### Exercise
Search the listing below for "Protein". Copy each matching line.

### Source information
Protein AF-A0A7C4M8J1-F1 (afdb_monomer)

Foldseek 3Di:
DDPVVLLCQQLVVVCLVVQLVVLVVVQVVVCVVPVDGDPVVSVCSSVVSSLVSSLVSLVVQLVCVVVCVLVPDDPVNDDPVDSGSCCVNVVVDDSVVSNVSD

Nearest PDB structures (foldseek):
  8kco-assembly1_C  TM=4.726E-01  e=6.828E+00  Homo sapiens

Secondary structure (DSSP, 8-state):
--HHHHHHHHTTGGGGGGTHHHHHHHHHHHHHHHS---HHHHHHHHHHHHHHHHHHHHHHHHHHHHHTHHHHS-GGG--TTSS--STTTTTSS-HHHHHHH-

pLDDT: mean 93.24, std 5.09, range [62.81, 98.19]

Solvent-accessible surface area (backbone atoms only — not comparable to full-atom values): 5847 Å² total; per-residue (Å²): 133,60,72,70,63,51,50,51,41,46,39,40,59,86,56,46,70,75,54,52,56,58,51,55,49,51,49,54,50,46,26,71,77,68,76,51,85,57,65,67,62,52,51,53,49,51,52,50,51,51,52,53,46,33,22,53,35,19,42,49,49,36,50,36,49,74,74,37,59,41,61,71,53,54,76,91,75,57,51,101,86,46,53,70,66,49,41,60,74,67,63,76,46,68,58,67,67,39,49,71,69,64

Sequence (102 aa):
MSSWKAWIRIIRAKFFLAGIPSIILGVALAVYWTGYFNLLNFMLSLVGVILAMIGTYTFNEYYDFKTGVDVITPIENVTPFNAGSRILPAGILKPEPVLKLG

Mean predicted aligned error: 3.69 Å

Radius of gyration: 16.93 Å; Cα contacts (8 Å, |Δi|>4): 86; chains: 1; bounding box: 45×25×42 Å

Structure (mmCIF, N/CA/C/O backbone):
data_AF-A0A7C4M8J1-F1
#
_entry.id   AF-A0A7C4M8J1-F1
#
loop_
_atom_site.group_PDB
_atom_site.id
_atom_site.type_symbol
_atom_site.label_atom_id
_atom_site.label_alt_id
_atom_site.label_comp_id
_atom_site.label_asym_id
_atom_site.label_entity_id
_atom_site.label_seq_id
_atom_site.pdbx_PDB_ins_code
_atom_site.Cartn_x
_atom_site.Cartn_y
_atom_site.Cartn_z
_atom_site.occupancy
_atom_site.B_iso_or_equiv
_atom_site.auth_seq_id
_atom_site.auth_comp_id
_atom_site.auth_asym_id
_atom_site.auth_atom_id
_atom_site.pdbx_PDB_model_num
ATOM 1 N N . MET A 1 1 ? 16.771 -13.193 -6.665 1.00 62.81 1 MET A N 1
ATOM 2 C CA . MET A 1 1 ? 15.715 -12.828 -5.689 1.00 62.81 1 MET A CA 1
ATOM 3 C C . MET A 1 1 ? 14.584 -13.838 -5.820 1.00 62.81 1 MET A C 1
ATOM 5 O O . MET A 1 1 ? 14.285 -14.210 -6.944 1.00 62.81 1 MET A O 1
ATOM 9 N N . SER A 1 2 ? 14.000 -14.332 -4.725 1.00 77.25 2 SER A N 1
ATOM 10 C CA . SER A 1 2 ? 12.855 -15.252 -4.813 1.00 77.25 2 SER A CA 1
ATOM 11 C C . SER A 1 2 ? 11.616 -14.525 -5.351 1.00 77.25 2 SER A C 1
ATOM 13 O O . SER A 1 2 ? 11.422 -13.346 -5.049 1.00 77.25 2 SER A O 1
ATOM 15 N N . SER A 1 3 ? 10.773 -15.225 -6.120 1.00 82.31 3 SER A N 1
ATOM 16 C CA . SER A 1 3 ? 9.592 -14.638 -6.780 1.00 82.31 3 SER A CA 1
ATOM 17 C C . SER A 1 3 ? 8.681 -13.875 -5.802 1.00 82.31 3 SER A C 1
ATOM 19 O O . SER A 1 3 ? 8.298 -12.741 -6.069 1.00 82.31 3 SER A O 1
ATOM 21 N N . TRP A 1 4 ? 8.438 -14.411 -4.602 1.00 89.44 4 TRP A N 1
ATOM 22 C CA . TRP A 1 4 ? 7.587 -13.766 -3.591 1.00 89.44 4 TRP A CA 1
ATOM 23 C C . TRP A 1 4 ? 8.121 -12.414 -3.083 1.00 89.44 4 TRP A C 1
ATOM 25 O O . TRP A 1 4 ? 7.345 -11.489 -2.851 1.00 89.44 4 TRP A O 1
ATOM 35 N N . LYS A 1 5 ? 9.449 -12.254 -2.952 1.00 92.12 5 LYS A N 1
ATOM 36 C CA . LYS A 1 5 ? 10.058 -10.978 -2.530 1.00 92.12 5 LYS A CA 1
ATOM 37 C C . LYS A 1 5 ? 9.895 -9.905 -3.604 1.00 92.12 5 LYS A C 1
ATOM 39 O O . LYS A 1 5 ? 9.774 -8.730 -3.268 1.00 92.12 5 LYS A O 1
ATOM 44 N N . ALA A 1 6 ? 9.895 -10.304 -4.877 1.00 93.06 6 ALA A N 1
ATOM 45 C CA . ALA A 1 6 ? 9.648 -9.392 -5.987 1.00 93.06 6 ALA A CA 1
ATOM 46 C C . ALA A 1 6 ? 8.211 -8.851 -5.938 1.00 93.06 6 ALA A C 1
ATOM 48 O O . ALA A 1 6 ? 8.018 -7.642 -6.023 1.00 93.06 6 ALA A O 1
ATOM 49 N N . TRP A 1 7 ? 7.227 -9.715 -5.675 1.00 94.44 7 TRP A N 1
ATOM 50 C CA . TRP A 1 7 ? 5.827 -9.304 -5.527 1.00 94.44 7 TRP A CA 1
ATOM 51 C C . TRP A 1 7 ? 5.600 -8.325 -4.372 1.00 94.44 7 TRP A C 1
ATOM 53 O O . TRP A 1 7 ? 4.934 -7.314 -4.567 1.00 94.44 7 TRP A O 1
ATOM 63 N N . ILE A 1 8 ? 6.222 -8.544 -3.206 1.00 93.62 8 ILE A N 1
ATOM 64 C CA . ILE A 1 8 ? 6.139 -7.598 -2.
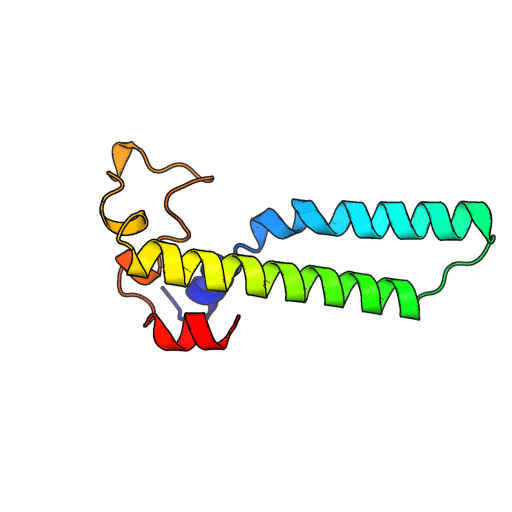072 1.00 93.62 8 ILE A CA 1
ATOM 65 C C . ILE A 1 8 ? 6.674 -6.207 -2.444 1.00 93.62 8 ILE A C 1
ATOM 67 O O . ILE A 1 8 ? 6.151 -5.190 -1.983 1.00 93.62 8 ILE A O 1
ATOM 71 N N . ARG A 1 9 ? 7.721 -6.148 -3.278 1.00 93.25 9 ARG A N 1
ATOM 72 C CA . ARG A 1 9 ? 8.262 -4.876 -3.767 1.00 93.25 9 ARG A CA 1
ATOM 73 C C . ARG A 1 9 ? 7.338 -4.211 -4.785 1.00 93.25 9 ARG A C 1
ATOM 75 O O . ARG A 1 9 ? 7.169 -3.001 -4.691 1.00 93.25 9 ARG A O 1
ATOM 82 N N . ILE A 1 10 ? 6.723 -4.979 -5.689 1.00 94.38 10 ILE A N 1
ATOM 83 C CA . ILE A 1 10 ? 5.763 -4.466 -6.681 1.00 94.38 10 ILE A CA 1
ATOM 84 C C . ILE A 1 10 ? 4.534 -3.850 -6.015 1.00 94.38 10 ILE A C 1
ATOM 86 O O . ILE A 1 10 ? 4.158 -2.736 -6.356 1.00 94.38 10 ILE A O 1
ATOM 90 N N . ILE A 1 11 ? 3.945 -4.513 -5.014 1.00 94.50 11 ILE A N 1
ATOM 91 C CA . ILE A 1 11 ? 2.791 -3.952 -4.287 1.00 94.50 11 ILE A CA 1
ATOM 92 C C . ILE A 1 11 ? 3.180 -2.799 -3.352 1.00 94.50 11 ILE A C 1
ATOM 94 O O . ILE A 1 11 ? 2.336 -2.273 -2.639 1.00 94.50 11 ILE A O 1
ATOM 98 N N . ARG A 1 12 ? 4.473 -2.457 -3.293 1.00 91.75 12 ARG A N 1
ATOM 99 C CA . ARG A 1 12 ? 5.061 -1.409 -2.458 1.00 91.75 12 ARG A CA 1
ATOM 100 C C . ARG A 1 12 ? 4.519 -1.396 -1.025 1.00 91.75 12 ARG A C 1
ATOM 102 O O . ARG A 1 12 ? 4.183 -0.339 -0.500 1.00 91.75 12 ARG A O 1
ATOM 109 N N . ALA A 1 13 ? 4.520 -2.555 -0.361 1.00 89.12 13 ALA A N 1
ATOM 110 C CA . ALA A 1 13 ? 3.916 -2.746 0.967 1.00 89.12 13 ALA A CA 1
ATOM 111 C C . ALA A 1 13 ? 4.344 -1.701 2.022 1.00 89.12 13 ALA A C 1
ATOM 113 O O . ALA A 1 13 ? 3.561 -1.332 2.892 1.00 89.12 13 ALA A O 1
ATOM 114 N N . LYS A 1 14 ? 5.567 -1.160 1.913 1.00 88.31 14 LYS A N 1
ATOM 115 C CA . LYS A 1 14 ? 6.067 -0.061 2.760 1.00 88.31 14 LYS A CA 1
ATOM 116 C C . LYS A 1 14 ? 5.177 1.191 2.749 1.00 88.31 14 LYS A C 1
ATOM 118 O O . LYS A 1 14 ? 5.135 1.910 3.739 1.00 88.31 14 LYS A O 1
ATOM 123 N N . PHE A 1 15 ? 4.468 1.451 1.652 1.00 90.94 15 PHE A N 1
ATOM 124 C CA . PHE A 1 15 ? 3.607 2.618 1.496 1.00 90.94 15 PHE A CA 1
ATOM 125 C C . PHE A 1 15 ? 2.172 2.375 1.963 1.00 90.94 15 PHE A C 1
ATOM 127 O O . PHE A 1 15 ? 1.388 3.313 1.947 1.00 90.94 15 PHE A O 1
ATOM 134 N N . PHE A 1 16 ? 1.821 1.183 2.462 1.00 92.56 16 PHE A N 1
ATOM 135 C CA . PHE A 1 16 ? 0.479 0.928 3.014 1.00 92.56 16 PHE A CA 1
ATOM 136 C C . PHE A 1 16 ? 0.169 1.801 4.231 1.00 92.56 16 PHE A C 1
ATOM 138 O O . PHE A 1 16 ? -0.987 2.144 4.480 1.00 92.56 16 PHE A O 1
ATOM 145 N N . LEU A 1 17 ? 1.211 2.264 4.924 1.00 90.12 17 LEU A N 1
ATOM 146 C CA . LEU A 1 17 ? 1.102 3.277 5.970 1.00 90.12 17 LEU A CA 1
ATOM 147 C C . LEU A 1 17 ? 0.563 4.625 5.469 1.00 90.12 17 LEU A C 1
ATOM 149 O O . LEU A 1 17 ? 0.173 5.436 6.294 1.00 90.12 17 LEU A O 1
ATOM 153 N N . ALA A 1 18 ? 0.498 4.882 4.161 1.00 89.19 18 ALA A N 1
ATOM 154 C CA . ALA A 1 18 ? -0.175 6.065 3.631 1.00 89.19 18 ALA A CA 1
---
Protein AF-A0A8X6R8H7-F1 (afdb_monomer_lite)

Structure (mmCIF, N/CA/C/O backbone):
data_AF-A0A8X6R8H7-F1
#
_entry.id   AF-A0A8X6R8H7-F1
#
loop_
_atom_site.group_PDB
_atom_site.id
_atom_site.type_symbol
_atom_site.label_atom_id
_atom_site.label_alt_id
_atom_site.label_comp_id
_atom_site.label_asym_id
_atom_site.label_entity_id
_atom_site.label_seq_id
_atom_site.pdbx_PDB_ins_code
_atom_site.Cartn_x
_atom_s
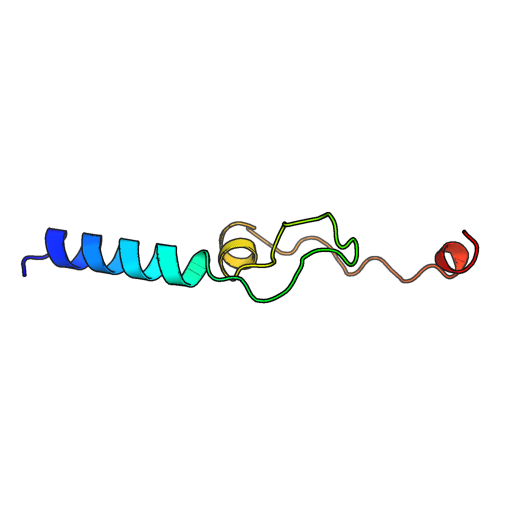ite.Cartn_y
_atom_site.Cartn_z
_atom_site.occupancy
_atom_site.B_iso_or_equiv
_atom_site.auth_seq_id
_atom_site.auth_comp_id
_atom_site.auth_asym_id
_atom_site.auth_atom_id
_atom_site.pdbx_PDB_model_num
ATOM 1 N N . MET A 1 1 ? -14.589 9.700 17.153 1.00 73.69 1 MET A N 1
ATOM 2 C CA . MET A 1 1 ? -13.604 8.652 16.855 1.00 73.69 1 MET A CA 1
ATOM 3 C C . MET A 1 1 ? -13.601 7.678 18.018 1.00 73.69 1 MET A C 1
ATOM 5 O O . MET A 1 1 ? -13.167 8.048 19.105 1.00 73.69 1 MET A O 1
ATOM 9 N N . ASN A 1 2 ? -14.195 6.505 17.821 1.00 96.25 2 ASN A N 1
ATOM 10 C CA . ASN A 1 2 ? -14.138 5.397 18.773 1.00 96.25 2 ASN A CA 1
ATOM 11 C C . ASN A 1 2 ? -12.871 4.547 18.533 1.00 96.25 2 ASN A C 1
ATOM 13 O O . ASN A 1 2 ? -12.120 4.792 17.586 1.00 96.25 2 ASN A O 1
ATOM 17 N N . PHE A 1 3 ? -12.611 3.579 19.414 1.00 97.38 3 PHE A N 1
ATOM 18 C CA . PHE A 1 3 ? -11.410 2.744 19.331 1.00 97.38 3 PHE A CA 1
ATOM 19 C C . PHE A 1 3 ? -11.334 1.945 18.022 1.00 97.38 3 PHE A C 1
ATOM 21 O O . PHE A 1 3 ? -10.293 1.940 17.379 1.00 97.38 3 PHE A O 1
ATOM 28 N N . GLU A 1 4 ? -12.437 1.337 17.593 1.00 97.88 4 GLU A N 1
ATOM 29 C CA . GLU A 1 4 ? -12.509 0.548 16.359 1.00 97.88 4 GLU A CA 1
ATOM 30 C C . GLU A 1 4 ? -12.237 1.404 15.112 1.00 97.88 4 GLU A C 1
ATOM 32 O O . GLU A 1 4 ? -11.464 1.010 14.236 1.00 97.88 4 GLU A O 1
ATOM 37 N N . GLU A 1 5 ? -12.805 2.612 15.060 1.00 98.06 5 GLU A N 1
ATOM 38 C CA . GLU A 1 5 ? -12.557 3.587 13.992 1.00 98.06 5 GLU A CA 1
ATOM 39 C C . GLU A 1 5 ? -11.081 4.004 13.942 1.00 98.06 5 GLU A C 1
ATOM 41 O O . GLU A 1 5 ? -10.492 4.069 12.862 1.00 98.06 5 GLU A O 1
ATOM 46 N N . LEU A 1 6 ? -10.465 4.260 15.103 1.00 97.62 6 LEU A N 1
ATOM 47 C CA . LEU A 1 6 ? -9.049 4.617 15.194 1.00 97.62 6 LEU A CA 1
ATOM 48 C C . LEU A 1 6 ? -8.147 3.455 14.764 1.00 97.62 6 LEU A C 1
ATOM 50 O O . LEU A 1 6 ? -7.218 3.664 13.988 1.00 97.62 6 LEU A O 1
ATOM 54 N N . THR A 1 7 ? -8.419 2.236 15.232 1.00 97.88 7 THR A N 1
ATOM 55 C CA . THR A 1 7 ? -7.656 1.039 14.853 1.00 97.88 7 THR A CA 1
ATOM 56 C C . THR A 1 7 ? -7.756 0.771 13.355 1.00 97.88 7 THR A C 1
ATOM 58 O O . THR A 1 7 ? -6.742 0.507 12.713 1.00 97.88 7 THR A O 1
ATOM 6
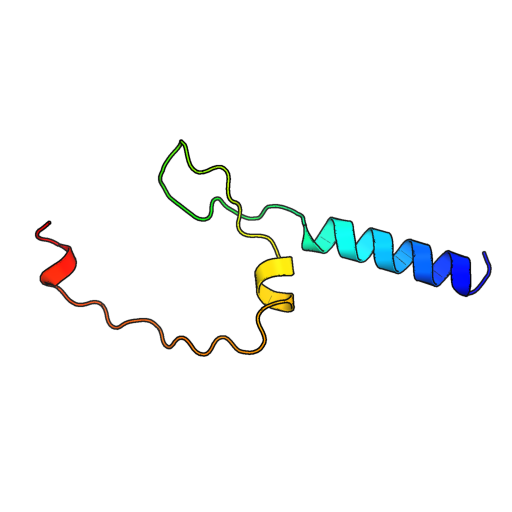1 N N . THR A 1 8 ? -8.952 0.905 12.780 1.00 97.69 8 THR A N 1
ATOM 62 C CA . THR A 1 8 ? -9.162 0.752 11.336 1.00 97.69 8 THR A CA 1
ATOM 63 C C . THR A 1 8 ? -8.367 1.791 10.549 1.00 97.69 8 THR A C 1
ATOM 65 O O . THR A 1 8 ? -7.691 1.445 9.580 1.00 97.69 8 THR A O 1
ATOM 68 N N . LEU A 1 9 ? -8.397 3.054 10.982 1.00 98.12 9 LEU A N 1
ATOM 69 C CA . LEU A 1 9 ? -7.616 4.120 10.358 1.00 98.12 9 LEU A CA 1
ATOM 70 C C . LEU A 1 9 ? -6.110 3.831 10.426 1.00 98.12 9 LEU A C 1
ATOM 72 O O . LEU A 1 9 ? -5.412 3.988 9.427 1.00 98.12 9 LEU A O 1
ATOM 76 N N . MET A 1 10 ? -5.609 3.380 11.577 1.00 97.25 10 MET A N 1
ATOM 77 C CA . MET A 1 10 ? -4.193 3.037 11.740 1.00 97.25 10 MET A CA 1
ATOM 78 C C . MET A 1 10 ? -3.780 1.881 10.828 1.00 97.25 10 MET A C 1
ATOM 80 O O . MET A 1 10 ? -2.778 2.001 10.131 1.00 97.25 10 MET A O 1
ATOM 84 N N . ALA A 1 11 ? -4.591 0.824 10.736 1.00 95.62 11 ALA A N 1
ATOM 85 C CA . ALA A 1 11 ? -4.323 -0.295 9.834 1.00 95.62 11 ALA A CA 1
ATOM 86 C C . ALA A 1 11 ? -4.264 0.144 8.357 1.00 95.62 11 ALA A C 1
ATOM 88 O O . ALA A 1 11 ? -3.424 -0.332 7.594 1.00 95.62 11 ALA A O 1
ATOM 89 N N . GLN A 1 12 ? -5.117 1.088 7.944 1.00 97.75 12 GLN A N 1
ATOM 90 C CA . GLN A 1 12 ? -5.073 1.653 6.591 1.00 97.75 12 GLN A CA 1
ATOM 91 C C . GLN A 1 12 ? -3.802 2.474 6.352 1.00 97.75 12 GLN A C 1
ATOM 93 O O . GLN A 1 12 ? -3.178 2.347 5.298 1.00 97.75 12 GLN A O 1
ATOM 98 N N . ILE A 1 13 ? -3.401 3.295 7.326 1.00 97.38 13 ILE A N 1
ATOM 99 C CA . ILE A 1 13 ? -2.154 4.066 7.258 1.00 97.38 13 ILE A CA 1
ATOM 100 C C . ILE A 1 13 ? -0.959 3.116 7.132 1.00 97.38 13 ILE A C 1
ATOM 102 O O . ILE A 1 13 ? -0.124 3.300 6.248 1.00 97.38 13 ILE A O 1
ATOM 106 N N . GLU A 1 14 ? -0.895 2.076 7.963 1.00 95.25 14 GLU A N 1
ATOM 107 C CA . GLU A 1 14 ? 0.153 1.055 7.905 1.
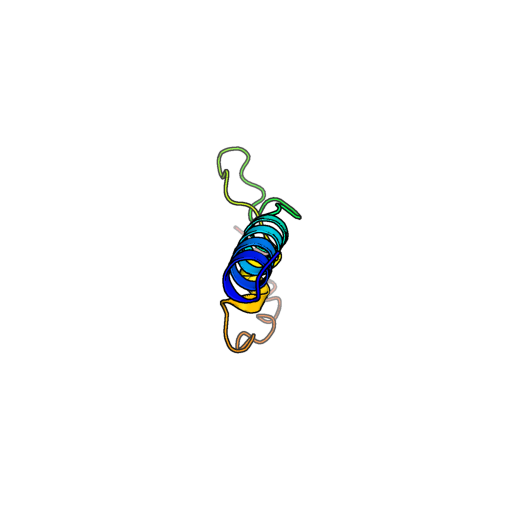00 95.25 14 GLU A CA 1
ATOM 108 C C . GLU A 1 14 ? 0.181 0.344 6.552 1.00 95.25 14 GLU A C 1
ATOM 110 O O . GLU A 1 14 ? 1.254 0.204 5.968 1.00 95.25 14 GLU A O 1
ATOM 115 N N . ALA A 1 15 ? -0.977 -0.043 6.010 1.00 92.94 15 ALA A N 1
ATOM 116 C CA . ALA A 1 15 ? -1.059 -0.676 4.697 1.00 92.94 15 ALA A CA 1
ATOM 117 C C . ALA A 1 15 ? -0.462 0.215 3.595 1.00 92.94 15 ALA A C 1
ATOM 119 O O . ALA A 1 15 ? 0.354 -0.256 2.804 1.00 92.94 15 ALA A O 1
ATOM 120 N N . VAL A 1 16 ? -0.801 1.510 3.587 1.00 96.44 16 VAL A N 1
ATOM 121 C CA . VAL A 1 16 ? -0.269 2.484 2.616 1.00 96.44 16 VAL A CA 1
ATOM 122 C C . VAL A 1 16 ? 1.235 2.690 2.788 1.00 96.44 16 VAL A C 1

### Result of this task
Protein AF-A0A7C4M8J1-F1 (afdb_monomer)
Protein AF-A0A8X6R8H7-F1 (afdb_monomer_lite)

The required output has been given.